The lines to repeat are those below from the one containing "ATOM 44 C C" down to the one containing "ATOM 51 C CA", both included; reproduce them exactly and nothing else.

─── Provided data

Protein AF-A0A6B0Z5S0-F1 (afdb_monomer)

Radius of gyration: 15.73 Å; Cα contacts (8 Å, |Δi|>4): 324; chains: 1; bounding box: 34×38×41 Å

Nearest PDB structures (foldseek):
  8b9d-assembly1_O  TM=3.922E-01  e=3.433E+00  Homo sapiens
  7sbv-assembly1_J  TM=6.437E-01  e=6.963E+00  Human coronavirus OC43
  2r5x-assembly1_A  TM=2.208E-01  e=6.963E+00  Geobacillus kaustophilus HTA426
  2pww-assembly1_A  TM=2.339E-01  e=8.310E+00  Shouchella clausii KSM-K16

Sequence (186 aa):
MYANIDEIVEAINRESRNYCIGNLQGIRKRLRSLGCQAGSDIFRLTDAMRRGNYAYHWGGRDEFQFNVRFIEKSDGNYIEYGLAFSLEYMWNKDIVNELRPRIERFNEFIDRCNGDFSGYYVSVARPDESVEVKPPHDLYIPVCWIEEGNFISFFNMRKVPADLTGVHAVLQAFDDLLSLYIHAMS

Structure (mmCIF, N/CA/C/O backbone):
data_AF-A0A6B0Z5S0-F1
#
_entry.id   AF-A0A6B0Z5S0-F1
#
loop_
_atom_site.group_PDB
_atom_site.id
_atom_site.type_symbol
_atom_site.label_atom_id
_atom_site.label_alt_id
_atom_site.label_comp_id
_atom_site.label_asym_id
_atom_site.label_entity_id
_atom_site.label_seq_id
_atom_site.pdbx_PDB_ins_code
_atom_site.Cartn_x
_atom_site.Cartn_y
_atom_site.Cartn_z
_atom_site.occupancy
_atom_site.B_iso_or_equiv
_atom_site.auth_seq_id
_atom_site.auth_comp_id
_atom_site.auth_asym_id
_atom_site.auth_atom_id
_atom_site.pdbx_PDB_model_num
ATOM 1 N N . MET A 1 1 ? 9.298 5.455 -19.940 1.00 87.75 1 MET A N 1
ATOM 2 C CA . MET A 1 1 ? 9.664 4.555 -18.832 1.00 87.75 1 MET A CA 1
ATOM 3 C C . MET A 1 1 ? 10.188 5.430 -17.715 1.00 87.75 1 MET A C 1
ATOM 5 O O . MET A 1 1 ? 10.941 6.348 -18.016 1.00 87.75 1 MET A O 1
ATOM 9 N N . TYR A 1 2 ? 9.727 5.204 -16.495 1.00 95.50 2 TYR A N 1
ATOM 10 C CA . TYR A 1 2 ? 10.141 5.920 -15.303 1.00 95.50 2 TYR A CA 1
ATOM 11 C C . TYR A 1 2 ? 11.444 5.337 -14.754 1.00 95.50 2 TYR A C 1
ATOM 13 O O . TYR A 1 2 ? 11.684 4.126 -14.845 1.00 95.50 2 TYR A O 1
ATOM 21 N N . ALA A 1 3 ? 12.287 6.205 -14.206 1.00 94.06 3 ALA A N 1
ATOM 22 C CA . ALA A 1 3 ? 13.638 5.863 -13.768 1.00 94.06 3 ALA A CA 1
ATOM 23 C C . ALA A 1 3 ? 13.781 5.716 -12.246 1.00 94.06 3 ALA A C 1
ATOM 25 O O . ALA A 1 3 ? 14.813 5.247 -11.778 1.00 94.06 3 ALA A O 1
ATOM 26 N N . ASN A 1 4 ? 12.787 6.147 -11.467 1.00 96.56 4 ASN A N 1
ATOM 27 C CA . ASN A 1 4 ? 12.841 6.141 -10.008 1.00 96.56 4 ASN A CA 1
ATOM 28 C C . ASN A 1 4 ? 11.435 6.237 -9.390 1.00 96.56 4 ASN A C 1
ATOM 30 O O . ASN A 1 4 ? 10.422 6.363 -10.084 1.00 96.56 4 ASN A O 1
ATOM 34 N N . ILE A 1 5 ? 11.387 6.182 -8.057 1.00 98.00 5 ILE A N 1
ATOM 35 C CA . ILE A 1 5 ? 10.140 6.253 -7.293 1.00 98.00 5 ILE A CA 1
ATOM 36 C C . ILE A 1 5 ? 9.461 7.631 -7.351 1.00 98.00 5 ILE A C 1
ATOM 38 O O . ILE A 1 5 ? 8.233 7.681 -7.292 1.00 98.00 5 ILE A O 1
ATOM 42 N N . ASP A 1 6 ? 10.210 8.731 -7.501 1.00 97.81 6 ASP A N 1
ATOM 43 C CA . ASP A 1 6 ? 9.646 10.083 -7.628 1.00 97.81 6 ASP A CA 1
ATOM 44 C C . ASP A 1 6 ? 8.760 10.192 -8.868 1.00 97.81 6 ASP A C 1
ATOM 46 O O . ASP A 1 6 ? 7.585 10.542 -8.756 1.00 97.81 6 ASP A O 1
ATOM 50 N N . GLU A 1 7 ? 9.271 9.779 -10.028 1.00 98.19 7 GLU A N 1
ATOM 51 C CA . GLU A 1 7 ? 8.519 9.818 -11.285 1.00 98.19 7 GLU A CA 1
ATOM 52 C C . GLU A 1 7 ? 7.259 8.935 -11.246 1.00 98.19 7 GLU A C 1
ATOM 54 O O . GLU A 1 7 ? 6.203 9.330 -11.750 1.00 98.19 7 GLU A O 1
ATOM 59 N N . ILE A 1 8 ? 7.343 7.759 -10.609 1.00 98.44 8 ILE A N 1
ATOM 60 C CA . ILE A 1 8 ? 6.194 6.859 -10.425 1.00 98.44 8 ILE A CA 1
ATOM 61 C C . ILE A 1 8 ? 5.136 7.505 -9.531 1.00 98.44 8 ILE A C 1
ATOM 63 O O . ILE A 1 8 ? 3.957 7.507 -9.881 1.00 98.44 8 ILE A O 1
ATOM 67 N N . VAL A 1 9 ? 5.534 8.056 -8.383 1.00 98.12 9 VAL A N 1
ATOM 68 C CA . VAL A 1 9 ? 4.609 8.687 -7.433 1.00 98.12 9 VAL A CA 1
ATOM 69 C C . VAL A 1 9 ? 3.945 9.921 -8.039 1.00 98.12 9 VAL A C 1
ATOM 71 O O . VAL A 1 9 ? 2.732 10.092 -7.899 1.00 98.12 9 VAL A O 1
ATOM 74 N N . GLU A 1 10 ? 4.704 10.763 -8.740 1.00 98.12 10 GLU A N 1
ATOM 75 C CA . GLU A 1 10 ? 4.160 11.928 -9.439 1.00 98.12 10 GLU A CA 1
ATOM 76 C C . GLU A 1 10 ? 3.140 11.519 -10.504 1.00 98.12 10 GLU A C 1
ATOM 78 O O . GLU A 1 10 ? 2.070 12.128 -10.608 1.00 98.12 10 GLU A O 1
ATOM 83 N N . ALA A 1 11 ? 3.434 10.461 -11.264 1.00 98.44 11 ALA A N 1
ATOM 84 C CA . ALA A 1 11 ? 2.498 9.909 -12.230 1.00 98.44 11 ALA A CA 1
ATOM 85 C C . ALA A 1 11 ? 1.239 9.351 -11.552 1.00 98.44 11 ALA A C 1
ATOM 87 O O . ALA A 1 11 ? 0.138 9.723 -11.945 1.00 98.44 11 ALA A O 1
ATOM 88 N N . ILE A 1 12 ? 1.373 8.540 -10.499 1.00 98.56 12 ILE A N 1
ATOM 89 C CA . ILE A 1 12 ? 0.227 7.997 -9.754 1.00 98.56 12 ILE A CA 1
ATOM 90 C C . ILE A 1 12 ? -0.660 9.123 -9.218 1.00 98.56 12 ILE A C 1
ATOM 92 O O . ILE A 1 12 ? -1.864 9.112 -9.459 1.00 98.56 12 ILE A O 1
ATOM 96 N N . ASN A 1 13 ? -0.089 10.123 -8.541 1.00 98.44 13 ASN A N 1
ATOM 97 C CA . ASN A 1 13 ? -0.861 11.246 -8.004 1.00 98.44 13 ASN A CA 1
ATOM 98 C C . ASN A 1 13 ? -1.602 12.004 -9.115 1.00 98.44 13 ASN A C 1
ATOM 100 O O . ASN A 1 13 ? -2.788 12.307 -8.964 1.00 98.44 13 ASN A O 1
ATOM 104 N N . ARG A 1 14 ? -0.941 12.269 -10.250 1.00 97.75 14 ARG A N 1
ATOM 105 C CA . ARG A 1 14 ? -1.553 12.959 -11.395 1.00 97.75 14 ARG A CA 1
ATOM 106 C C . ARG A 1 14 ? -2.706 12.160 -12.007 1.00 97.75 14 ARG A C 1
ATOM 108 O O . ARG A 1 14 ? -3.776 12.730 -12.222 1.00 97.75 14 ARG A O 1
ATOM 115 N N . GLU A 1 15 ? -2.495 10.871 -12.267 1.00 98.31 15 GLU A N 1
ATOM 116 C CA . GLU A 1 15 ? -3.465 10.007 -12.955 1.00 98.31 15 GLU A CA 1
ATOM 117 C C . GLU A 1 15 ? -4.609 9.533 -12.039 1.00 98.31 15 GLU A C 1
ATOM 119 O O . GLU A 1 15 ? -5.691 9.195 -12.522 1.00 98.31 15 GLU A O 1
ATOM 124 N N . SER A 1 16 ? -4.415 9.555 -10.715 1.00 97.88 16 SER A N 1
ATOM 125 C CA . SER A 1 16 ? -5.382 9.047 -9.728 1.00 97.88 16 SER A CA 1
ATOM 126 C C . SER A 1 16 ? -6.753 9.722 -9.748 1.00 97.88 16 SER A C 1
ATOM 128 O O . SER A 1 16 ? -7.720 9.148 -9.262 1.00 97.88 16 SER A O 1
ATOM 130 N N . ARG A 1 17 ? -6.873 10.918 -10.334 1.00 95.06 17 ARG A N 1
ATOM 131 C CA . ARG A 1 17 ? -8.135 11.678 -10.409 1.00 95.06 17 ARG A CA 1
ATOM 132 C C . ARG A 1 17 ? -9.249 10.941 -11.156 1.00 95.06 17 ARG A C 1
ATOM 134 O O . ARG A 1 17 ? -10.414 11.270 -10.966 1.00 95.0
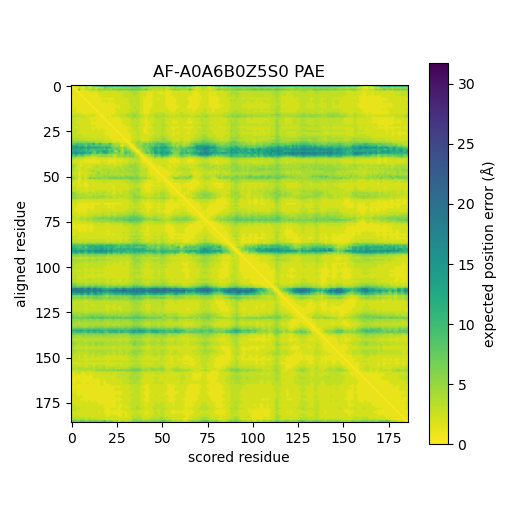6 17 ARG A O 1
ATOM 141 N N . ASN A 1 18 ? -8.884 9.972 -11.993 1.00 96.44 18 ASN A N 1
ATOM 142 C CA . ASN A 1 18 ? -9.815 9.146 -12.759 1.00 96.44 18 ASN A CA 1
ATOM 143 C C . ASN A 1 18 ? -10.190 7.834 -12.045 1.00 96.44 18 ASN A C 1
ATOM 145 O O . ASN A 1 18 ? -10.910 7.026 -12.619 1.00 96.44 18 ASN A O 1
ATOM 149 N N . TYR A 1 19 ? -9.698 7.625 -10.822 1.00 98.31 19 TYR A N 1
ATOM 150 C CA . TYR A 1 19 ? -9.849 6.399 -10.041 1.00 98.31 19 TYR A CA 1
ATOM 151 C C . TYR A 1 19 ? -10.442 6.718 -8.667 1.00 98.31 19 TYR A C 1
ATOM 153 O O . TYR A 1 19 ? -10.257 7.816 -8.127 1.00 98.31 19 TYR A O 1
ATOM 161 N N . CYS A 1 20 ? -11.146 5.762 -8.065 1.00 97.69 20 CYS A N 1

──────

Result for this exercise —
ATOM 44 C C . ASP A 1 6 ? 8.760 10.192 -8.868 1.00 97.81 6 ASP A C 1
ATOM 46 O O . ASP A 1 6 ? 7.585 10.542 -8.756 1.00 97.81 6 ASP A O 1
ATOM 50 N N . GLU A 1 7 ? 9.271 9.779 -10.028 1.00 98.19 7 GLU A N 1
ATOM 51 C CA . GLU A 1 7 ? 8.519 9.818 -11.285 1.00 98.19 7 GLU A CA 1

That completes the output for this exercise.